** RECORDS FOR THE EXERCISE follows **

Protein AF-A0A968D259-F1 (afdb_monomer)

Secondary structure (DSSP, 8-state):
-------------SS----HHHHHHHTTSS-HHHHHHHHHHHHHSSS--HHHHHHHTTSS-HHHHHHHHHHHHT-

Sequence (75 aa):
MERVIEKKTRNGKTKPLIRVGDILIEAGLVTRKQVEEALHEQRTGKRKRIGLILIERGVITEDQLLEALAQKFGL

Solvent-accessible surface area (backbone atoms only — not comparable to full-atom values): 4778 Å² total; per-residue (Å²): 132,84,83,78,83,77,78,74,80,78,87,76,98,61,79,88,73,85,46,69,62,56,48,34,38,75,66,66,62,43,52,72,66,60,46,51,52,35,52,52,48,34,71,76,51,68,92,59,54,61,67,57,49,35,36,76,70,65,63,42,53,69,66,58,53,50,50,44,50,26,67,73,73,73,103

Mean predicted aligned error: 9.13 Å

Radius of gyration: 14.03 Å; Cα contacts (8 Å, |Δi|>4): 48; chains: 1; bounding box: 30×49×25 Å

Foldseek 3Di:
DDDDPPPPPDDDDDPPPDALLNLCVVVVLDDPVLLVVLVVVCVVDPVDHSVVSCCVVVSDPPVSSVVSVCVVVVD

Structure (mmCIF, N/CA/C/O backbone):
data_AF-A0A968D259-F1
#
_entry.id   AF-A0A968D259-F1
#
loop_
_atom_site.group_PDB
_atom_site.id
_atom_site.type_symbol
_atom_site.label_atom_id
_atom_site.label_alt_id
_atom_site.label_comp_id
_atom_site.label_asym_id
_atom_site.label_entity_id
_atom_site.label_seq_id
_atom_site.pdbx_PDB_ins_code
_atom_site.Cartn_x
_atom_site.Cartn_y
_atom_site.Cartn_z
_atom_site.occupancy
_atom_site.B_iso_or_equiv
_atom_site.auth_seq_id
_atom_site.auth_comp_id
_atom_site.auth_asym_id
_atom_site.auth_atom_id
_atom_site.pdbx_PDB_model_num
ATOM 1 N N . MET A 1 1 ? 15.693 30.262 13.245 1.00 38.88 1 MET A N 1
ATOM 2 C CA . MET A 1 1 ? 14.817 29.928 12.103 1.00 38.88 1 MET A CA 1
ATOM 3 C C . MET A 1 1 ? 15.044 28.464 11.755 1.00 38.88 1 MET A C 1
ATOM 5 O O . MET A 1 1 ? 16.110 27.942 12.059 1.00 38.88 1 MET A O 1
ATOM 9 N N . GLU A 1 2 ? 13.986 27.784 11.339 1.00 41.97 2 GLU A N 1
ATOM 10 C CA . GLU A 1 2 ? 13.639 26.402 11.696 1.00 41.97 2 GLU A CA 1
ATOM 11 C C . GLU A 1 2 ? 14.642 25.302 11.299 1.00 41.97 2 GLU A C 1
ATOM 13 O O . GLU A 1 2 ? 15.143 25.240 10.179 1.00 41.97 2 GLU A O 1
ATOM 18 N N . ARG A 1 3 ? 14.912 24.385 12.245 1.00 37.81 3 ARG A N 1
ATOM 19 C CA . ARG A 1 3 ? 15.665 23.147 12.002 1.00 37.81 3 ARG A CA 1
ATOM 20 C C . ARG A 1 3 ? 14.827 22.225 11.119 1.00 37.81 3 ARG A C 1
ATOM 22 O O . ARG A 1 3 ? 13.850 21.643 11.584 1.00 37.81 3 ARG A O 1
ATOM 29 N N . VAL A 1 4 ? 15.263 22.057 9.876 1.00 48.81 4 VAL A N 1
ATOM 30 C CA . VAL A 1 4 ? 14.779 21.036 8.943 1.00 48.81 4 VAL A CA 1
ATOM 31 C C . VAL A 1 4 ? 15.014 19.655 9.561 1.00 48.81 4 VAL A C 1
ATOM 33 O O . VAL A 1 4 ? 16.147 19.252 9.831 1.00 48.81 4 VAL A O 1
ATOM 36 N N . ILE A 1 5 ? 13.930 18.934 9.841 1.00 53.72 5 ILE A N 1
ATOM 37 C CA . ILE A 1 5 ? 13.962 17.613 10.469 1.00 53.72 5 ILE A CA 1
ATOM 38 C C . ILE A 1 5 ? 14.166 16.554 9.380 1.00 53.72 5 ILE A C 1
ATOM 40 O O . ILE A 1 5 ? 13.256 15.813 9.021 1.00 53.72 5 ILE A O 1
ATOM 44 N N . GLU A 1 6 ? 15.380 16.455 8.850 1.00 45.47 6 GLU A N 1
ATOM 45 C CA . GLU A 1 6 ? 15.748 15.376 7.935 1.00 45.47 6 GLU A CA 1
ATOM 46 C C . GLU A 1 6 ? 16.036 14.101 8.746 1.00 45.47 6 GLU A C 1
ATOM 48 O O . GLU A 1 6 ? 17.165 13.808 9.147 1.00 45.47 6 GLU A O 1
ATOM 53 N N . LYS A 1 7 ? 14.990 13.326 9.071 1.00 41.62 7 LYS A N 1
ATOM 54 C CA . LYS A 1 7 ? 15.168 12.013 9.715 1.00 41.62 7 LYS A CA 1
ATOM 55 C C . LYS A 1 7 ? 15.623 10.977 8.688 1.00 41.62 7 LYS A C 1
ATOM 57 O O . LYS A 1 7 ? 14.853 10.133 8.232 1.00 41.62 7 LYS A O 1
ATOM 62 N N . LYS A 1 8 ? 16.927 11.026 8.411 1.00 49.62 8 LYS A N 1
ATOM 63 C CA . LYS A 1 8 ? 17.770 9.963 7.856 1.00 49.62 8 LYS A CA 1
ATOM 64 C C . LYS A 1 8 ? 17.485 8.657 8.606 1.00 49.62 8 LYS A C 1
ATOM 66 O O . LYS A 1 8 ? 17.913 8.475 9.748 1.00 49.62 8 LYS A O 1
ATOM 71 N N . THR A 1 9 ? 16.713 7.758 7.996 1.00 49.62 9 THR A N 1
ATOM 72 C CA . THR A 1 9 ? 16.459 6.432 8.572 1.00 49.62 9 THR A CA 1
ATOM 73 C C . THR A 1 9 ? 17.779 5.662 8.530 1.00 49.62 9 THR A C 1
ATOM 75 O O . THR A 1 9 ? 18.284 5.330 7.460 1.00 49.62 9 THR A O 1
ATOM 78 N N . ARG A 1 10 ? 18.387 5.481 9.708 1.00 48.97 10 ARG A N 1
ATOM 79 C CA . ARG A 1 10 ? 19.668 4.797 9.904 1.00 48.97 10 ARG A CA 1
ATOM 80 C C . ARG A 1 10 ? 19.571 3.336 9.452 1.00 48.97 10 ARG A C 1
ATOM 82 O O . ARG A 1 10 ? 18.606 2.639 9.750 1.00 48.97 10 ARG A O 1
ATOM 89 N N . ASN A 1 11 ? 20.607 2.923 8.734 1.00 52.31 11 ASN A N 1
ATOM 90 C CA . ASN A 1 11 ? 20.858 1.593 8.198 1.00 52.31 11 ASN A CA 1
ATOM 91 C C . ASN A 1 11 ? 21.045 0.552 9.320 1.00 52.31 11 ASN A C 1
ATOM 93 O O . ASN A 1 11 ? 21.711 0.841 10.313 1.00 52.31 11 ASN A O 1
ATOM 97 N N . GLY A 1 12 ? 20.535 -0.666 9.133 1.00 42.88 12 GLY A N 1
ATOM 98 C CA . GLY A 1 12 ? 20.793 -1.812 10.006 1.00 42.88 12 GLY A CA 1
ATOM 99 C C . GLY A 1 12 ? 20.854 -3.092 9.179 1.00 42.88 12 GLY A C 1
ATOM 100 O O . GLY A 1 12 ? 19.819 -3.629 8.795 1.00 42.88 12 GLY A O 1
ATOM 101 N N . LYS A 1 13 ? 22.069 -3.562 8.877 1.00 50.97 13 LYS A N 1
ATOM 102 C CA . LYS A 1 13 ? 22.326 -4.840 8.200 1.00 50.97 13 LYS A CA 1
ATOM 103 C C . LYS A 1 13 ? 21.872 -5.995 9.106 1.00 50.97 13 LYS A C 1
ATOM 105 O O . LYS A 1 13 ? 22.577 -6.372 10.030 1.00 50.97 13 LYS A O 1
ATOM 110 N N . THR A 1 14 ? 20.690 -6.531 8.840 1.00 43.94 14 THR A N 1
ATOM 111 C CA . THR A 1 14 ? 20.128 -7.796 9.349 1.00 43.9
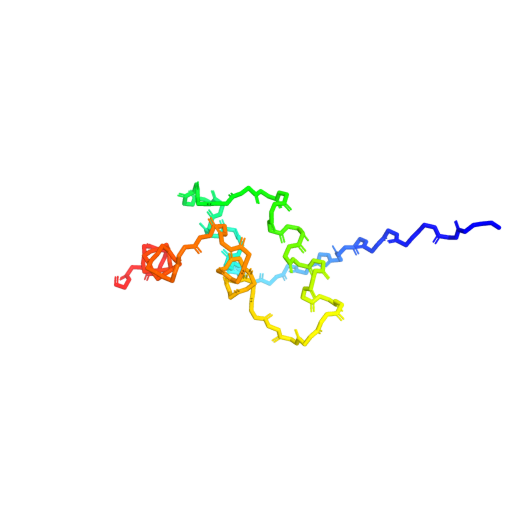4 14 THR A CA 1
ATOM 112 C C . THR A 1 14 ? 19.329 -8.389 8.179 1.00 43.94 14 THR A C 1
ATOM 114 O O . THR A 1 14 ? 18.952 -7.609 7.305 1.00 43.94 14 THR A O 1
ATOM 117 N N . LYS A 1 15 ? 19.179 -9.724 8.076 1.00 52.03 15 LYS A N 1
ATOM 118 C CA . LYS A 1 15 ? 18.530 -10.463 6.954 1.00 52.03 15 LYS A CA 1
ATOM 119 C C . LYS A 1 15 ? 17.498 -9.607 6.200 1.00 52.03 15 LYS A C 1
ATOM 121 O O . LYS A 1 15 ? 16.684 -9.014 6.903 1.00 52.03 15 LYS A O 1
ATOM 126 N N . PRO A 1 16 ? 17.497 -9.537 4.849 1.00 48.62 16 PRO A N 1
ATOM 127 C CA . PRO A 1 16 ? 16.649 -8.601 4.111 1.00 48.62 16 PRO A CA 1
ATOM 128 C C . PRO A 1 16 ? 15.190 -8.803 4.523 1.00 48.62 16 PRO A C 1
ATOM 130 O O . PRO A 1 16 ? 14.532 -9.751 4.103 1.00 48.62 16 PRO A O 1
ATOM 133 N N . LEU A 1 17 ? 14.720 -7.953 5.438 1.00 62.78 17 LEU A N 1
ATOM 134 C CA . LEU A 1 17 ? 13.375 -8.030 5.967 1.00 62.78 17 LEU A CA 1
ATOM 135 C C . LEU A 1 17 ? 12.511 -7.458 4.857 1.00 62.78 17 LEU A C 1
ATOM 137 O O . LEU A 1 17 ? 12.496 -6.244 4.653 1.00 62.78 17 LEU A O 1
ATOM 141 N N . ILE A 1 18 ? 11.892 -8.342 4.083 1.00 78.88 18 ILE A N 1
ATOM 142 C CA . ILE A 1 18 ? 11.061 -7.949 2.955 1.00 78.88 18 ILE A CA 1
ATOM 143 C C . ILE A 1 18 ? 9.952 -7.042 3.499 1.00 78.88 18 ILE A C 1
ATOM 145 O O . ILE A 1 18 ? 9.160 -7.448 4.352 1.00 78.88 18 ILE A O 1
ATOM 149 N N . ARG A 1 19 ? 9.925 -5.785 3.049 1.00 88.81 19 ARG A N 1
ATOM 150 C CA . ARG A 1 19 ? 8.936 -4.805 3.499 1.00 88.81 19 ARG A CA 1
ATOM 151 C C . ARG A 1 19 ? 7.752 -4.824 2.552 1.00 88.81 19 ARG A C 1
ATOM 153 O O . ARG A 1 19 ? 7.938 -4.834 1.344 1.00 88.81 19 ARG A O 1
ATOM 160 N N . VAL A 1 20 ? 6.544 -4.710 3.102 1.00 91.44 20 VAL A N 1
ATOM 161 C CA . VAL A 1 20 ? 5.303 -4.629 2.310 1.00 91.44 20 VAL A CA 1
ATOM 162 C C . VAL A 1 20 ? 5.384 -3.531 1.246 1.00 91.44 20 VAL A C 1
ATOM 164 O O . VAL A 1 20 ? 5.010 -3.762 0.108 1.00 91.44 20 VAL A O 1
ATOM 167 N N . GLY A 1 21 ? 5.933 -2.361 1.588 1.00 92.62 21 GLY A N 1
ATOM 168 C CA . GLY A 1 21 ? 6.106 -1.277 0.619 1.00 92.62 21 GLY A CA 1
ATOM 169 C C . GLY A 1 21 ? 6.998 -1.657 -0.565 1.00 92.62 21 GLY A C 1
ATOM 170 O O . GLY A 1 21 ? 6.665 -1.318 -1.691 1.00 92.62 21 GLY A O 1
ATOM 171 N N . ASP A 1 22 ? 8.084 -2.397 -0.331 1.00 93.19 22 ASP A N 1
ATOM 172 
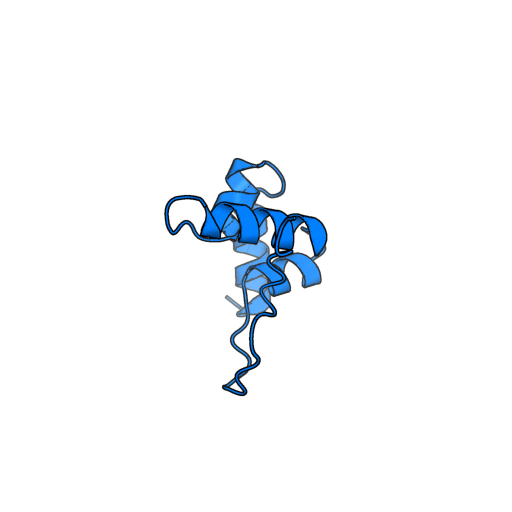C CA . ASP A 1 22 ? 8.988 -2.823 -1.403
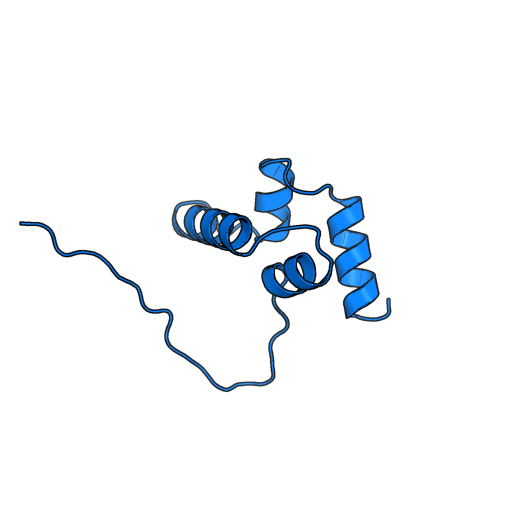 1.00 93.19 22 ASP A CA 1
ATOM 173 C C . ASP A 1 22 ? 8.318 -3.878 -2.296 1.00 93.19 22 ASP A C 1
ATOM 175 O O . ASP A 1 22 ? 8.388 -3.762 -3.513 1.00 93.19 22 ASP A O 1
ATOM 179 N N . ILE A 1 23 ? 7.580 -4.829 -1.704 1.00 94.38 23 ILE A N 1
ATOM 180 C CA . ILE A 1 23 ? 6.797 -5.833 -2.451 1.00 94.38 23 ILE A CA 1
ATOM 181 C C . ILE A 1 23 ? 5.807 -5.152 -3.396 1.00 94.38 23 ILE A C 1
ATOM 183 O O . ILE A 1 23 ? 5.721 -5.501 -4.567 1.00 94.38 23 ILE A O 1
ATOM 187 N N . LEU A 1 24 ? 5.063 -4.169 -2.891 1.00 95.19 24 LEU A N 1
ATOM 188 C CA . LEU A 1 24 ? 4.042 -3.480 -3.676 1.00 95.19 24 LEU A CA 1
ATOM 189 C C . LEU A 1 24 ? 4.650 -2.620 -4.795 1.00 95.19 24 LEU A C 1
ATOM 191 O O . LEU A 1 24 ? 4.019 -2.453 -5.837 1.00 95.19 24 LEU A O 1
ATOM 195 N N . ILE A 1 25 ? 5.859 -2.080 -4.595 1.00 95.38 25 ILE A N 1
ATOM 196 C CA . ILE A 1 25 ? 6.607 -1.370 -5.644 1.00 95.38 25 ILE A CA 1
ATOM 197 C C . ILE A 1 25 ? 7.084 -2.356 -6.712 1.00 95.38 25 ILE A C 1
ATOM 199 O O . ILE A 1 25 ? 6.922 -2.089 -7.899 1.00 95.38 25 ILE A O 1
ATOM 203 N N . GLU A 1 26 ? 7.655 -3.494 -6.306 1.00 93.88 26 GLU A N 1
ATOM 204 C CA . GLU A 1 26 ? 8.099 -4.549 -7.227 1.00 93.88 26 GLU A CA 1
ATOM 205 C C . GLU A 1 26 ? 6.930 -5.124 -8.043 1.00 93.88 26 GLU A C 1
ATOM 207 O O . GLU A 1 26 ? 7.098 -5.408 -9.225 1.00 93.88 26 GLU A O 1
ATOM 212 N N . ALA A 1 27 ? 5.742 -5.227 -7.440 1.00 93.44 27 ALA A N 1
ATOM 213 C CA . ALA A 1 27 ? 4.506 -5.640 -8.106 1.00 93.44 27 ALA A CA 1
ATOM 214 C C . ALA A 1 27 ? 3.896 -4.554 -9.019 1.00 93.44 27 ALA A C 1
ATOM 216 O O . ALA A 1 27 ? 2.885 -4.797 -9.670 1.00 93.44 27 ALA A O 1
ATOM 217 N N . GLY A 1 28 ? 4.462 -3.341 -9.053 1.00 95.31 28 GLY A N 1
ATOM 218 C CA . GLY A 1 28 ? 3.950 -2.227 -9.860 1.00 95.31 28 GLY A CA 1
ATOM 219 C C . GLY A 1 28 ? 2.628 -1.626 -9.365 1.00 95.31 28 GLY A C 1
ATOM 220 O O . GLY A 1 28 ? 2.039 -0.802 -10.059 1.00 95.31 28 GLY A O 1
ATOM 221 N N . LEU A 1 29 ? 2.168 -2.006 -8.170 1.00 96.50 29 LEU A N 1
ATOM 222 C CA . LEU A 1 29 ? 0.903 -1.547 -7.587 1.00 96.50 29 LEU A CA 1
ATOM 223 C C . LEU A 1 29 ? 1.015 -0.152 -6.968 1.00 96.50 29 LEU A C 1
ATOM 225 O O . LEU A 1 29 ? 0.030 0.578 -6.890 1.00 96.50 29 LEU A O 1
ATOM 229 N N . VAL A 1 30 ? 2.211 0.221 -6.505 1.00 96.25 30 VAL A N 1
ATOM 230 C CA . VAL A 1 30 ? 2.466 1.527 -5.888 1.00 96.25 30 VAL A CA 1
ATOM 231 C C . VAL A 1 30 ? 3.804 2.106 -6.321 1.00 96.25 30 VAL A C 1
ATOM 233 O O . VAL A 1 30 ? 4.751 1.405 -6.663 1.00 96.25 30 VAL A O 1
ATOM 236 N N . THR A 1 31 ? 3.913 3.424 -6.227 1.00 96.12 31 THR A N 1
ATOM 237 C CA . THR A 1 31 ? 5.171 4.151 -6.406 1.00 96.12 31 THR A CA 1
ATOM 238 C C . THR A 1 31 ? 5.903 4.322 -5.077 1.00 96.12 31 THR A C 1
ATOM 240 O O . THR A 1 31 ? 5.296 4.363 -4.002 1.00 96.12 31 THR A O 1
ATOM 243 N N . ARG A 1 32 ? 7.225 4.537 -5.139 1.00 92.69 32 ARG A N 1
ATOM 244 C CA . ARG A 1 32 ? 8.026 4.882 -3.952 1.00 92.69 32 ARG A CA 1
ATOM 245 C C . ARG A 1 32 ? 7.470 6.099 -3.208 1.00 92.69 32 ARG A C 1
ATOM 247 O O . ARG A 1 32 ? 7.404 6.072 -1.985 1.00 92.69 32 ARG A O 1
ATOM 254 N N . LYS A 1 33 ? 7.004 7.116 -3.939 1.00 94.56 33 LYS A N 1
ATOM 255 C CA . LYS A 1 33 ? 6.397 8.320 -3.357 1.00 94.56 3
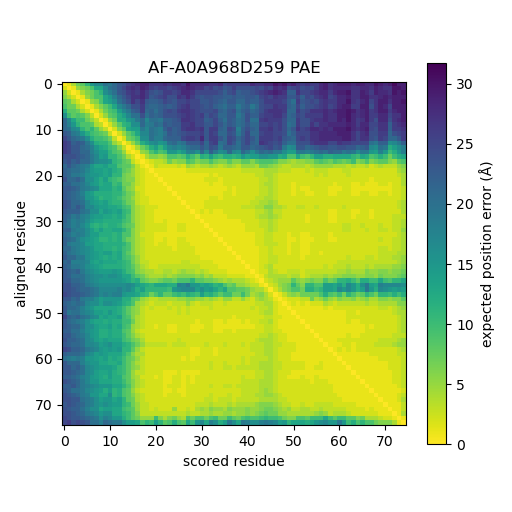3 LYS A CA 1
ATOM 256 C C . LYS A 1 33 ? 5.144 7.993 -2.534 1.00 94.56 33 LYS A C 1
ATOM 258 O O . LYS A 1 33 ? 5.024 8.446 -1.403 1.00 94.56 33 LYS A O 1
ATOM 263 N N . GLN A 1 34 ? 4.240 7.162 -3.057 1.00 94.81 34 GLN A N 1
ATOM 264 C CA . GLN A 1 34 ? 3.030 6.752 -2.327 1.00 94.81 34 GLN A CA 1
ATOM 265 C C . GLN A 1 34 ? 3.364 5.964 -1.052 1.00 94.81 34 GLN A C 1
ATOM 267 O O . GLN A 1 34 ? 2.725 6.161 -0.017 1.00 94.81 34 GLN A O 1
ATOM 272 N N . VAL A 1 35 ? 4.397 5.117 -1.099 1.00 94.00 35 VAL A N 1
ATOM 273 C CA . VAL A 1 35 ? 4.896 4.393 0.082 1.00 94.00 35 VAL A CA 1
ATOM 274 C C . VAL A 1 35 ? 5.506 5.347 1.110 1.00 94.00 35 VAL A C 1
ATOM 276 O O . VAL A 1 35 ? 5.262 5.188 2.304 1.00 94.00 35 VAL A O 1
ATOM 279 N N . GLU A 1 36 ? 6.269 6.351 0.679 1.00 93.19 36 GLU A N 1
ATOM 280 C CA . GLU A 1 36 ? 6.843 7.372 1.565 1.00 93.19 36 GLU A CA 1
ATOM 281 C C . GLU A 1 36 ? 5.765 8.209 2.259 1.00 93.19 36 GLU A C 1
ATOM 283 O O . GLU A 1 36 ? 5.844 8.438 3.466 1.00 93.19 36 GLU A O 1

** End of RECORDS FOR THE EXERCISE **

● **DESCRIPTION OF THE TASK**
Copy the entries above exactly, but only from the line holding "ATOM 13 O O" through the line holding "ATOM 20 C C", both included.

● **COMPLETED TASK**
ATOM 13 O O . GLU A 1 2 ? 15.143 25.240 10.179 1.00 41.97 2 GLU A O 1
ATOM 18 N N . ARG A 1 3 ? 14.912 24.385 12.245 1.00 37.81 3 ARG A N 1
ATOM 19 C CA . ARG A 1 3 ? 15.665 23.147 12.002 1.00 37.81 3 ARG A CA 1
ATOM 20 C C . ARG A 1 3 ? 14.827 22.225 11.119 1.00 37.81 3 ARG A C 1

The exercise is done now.